**Assignment**
Would you output the entries below only from the line containing "ATOM 11 C C" through the line containing "ATOM 57 C C", exactly as they stand and with both ends included?

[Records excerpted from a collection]
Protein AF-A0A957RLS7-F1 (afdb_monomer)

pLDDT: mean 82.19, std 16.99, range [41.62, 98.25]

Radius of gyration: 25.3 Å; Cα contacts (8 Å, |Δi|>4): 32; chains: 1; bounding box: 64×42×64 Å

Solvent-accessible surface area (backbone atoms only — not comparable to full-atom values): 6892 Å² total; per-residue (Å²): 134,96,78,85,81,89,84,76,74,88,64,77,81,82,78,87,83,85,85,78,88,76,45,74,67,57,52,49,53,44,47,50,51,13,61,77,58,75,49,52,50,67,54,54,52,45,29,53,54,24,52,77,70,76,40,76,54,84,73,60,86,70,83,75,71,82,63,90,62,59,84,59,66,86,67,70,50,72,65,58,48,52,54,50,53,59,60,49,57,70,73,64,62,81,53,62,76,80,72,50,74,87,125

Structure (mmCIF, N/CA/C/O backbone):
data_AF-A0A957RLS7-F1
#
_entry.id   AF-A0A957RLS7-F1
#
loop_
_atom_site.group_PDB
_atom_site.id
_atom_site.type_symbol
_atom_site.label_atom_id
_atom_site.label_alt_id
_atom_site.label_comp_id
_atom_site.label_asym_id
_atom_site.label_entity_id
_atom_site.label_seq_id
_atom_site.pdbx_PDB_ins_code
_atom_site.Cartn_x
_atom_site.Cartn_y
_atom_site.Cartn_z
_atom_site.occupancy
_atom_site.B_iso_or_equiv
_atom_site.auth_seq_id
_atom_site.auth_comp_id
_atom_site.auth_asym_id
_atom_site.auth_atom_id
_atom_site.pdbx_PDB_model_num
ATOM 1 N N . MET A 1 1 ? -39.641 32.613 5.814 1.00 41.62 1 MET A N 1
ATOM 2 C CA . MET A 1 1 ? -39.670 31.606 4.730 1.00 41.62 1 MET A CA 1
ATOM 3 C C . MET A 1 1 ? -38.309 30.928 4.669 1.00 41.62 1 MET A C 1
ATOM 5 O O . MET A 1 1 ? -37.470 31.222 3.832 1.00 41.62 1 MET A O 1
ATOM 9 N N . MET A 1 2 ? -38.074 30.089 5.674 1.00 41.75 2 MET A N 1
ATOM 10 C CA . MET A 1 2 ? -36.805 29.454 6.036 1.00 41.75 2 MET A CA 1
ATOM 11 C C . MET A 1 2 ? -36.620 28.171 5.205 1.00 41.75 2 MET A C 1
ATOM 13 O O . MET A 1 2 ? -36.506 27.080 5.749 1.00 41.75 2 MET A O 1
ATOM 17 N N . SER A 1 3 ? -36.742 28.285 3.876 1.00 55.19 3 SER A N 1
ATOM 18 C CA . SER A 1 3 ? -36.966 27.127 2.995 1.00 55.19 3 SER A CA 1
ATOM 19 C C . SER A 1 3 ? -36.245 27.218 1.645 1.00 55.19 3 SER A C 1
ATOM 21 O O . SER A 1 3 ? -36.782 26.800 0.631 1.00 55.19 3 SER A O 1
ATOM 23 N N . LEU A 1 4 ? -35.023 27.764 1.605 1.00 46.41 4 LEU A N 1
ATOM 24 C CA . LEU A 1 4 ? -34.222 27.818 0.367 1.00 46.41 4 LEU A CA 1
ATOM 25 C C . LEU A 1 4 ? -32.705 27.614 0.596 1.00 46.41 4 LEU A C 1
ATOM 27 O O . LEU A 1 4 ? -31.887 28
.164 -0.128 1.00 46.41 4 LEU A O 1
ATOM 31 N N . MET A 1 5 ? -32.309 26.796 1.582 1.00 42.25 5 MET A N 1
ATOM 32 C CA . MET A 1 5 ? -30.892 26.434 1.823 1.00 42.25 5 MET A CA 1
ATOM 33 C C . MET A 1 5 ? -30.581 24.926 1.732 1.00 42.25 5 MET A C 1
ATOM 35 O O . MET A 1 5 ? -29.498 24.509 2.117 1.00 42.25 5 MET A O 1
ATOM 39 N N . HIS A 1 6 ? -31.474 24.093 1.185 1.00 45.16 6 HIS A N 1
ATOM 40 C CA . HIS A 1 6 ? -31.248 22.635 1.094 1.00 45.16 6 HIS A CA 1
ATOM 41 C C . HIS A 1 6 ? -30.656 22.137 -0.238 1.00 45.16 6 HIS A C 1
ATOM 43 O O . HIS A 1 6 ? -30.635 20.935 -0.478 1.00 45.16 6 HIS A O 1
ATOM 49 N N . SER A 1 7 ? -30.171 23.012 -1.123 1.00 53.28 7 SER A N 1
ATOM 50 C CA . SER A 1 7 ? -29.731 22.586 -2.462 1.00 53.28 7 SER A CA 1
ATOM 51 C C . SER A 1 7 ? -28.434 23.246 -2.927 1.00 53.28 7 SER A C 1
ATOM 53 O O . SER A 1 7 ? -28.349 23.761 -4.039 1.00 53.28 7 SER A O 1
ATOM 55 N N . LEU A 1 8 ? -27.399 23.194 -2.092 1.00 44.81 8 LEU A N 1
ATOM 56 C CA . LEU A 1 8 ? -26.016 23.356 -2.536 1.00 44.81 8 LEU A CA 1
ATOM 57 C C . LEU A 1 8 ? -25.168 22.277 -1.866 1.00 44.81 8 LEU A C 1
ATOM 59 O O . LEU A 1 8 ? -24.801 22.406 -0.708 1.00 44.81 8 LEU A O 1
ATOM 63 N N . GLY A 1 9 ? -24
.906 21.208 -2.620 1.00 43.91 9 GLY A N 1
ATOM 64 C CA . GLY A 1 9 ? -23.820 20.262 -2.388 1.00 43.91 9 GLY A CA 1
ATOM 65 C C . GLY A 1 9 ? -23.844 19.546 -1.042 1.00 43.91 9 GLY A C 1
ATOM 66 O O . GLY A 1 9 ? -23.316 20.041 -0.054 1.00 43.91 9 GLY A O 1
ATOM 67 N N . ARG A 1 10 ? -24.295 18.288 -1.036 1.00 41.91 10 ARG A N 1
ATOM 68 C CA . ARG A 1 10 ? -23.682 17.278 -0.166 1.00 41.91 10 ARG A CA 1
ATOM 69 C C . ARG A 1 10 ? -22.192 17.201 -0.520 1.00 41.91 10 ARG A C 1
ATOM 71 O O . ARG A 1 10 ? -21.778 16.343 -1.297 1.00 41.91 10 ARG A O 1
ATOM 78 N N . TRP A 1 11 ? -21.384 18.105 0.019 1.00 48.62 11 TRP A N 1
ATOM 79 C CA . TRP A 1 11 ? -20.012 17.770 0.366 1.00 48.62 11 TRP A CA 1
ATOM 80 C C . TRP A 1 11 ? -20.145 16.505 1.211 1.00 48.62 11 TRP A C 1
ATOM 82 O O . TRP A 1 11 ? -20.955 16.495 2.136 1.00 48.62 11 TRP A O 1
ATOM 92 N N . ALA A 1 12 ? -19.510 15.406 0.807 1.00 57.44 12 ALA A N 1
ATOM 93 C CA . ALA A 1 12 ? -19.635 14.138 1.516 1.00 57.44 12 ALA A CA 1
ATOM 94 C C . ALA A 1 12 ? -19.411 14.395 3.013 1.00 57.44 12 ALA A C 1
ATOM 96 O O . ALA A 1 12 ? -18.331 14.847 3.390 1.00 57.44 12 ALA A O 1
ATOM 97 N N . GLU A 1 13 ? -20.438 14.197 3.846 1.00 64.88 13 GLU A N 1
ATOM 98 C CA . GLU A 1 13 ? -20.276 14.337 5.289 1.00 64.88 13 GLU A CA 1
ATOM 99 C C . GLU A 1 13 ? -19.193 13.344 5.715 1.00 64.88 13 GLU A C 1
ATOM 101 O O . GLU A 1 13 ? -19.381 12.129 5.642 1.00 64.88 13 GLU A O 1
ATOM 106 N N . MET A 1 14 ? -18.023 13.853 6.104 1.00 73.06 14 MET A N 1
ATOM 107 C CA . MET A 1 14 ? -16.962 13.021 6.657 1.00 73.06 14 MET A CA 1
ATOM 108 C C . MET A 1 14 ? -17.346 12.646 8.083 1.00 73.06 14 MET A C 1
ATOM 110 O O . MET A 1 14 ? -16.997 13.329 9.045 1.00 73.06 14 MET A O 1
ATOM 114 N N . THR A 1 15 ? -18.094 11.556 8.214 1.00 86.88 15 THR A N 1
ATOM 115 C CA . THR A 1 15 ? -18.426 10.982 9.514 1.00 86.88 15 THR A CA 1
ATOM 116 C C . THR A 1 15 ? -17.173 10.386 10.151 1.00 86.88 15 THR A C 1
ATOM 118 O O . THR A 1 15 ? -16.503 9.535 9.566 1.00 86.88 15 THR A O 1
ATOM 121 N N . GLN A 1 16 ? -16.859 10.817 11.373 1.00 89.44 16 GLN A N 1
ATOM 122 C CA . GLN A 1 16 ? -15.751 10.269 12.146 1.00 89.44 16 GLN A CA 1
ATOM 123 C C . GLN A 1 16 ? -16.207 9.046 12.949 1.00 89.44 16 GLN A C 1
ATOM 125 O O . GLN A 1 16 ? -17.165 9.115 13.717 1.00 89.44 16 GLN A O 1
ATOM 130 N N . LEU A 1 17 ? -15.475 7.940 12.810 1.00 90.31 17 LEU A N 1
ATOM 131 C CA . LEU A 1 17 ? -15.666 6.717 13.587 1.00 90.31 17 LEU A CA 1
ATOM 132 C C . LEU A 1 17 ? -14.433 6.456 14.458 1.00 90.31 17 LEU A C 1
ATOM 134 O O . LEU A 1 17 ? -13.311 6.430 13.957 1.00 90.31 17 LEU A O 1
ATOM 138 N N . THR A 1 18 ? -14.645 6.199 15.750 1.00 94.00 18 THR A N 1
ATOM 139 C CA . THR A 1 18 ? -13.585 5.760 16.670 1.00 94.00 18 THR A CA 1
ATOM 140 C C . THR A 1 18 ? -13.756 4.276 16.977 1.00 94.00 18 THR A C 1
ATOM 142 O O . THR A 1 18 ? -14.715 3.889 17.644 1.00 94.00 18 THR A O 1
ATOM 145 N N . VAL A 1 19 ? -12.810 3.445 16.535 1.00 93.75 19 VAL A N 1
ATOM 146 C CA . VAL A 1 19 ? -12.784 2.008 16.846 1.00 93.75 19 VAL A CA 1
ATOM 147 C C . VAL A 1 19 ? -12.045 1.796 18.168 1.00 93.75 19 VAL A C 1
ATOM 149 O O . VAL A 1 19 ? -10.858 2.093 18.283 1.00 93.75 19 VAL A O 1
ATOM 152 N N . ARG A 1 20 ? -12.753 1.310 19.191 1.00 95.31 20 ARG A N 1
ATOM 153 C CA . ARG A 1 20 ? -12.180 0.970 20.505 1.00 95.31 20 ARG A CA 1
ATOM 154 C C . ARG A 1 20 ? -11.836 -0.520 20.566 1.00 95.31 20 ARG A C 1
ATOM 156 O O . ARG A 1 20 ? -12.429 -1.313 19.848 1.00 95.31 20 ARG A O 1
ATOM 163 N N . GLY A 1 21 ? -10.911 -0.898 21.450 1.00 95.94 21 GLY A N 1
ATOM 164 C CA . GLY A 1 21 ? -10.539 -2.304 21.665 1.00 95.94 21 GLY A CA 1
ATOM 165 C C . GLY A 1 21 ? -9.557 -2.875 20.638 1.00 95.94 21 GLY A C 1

**Answer to this problem**
ATOM 11 C C . MET A 1 2 ? -36.620 28.171 5.205 1.00 41.75 2 MET A C 1
ATOM 13 O O . MET A 1 2 ? -36.506 27.080 5.749 1.00 41.75 2 MET A O 1
ATOM 17 N N . SER A 1 3 ? -36.742 28.285 3.876 1.00 55.19 3 SER A N 1
ATOM 18 C CA . SER A 1 3 ? -36.966 27.127 2.995 1.00 55.19 3 SER A CA 1
ATOM 19 C C . SER A 1 3 ? -36.245 27.218 1.645 1.00 55.19 3 SER A C 1
ATOM 21 O O . SER A 1 3 ? -36.782 26.800 0.631 1.00 55.19 3 SER A O 1
ATOM 23 N N . LEU A 1 4 ? -35.023 27.764 1.605 1.00 46.41 4 LEU A N 1
ATOM 24 C CA . LEU A 1 4 ? -34.222 27.818 0.367 1.00 46.41 4 LEU A CA 1
ATOM 25 C C . LEU A 1 4 ? -32.705 27.614 0.596 1.00 46.41 4 LEU A C 1
ATOM 27 O O . LEU A 1 4 ? -31.887 28
.164 -0.128 1.00 46.41 4 LEU A O 1
ATOM 31 N N . MET A 1 5 ? -32.309 26.796 1.582 1.00 42.25 5 MET A N 1
ATOM 32 C CA . MET A 1 5 ? -30.892 26.434 1.823 1.00 42.25 5 MET A CA 1
ATOM 33 C C . MET A 1 5 ? -30.581 24.926 1.732 1.00 42.25 5 MET A C 1
ATOM 35 O O . MET A 1 5 ? -29.498 24.509 2.117 1.00 42.25 5 MET A O 1
ATOM 39 N N . HIS A 1 6 ? -31.474 24.093 1.185 1.00 45.16 6 HIS A N 1
ATOM 40 C CA . HIS A 1 6 ? -31.248 22.635 1.094 1.00 45.16 6 HIS A CA 1
ATOM 41 C C . HIS A 1 6 ? -30.656 22.137 -0.238 1.00 45.16 6 HIS A C 1
ATOM 43 O O . HIS A 1 6 ? -30.635 20.935 -0.478 1.00 45.16 6 HIS A O 1
ATOM 49 N N . SER A 1 7 ? -30.171 23.012 -1.123 1.00 53.28 7 SER A N 1
ATOM 50 C CA . SER A 1 7 ? -29.731 22.586 -2.462 1.00 53.28 7 SER A CA 1
ATOM 51 C C . SER A 1 7 ? -28.434 23.246 -2.927 1.00 53.28 7 SER A C 1
ATOM 53 O O . SER A 1 7 ? -28.349 23.761 -4.039 1.00 53.28 7 SER A O 1
ATOM 55 N N . LEU A 1 8 ? -27.399 23.194 -2.092 1.00 44.81 8 LEU A N 1
ATOM 56 C CA . LEU A 1 8 ? -26.016 23.356 -2.536 1.00 44.81 8 LEU A CA 1
ATOM 57 C C . LEU A 1 8 ? -25.168 22.277 -1.866 1.00 44.81 8 LEU A C 1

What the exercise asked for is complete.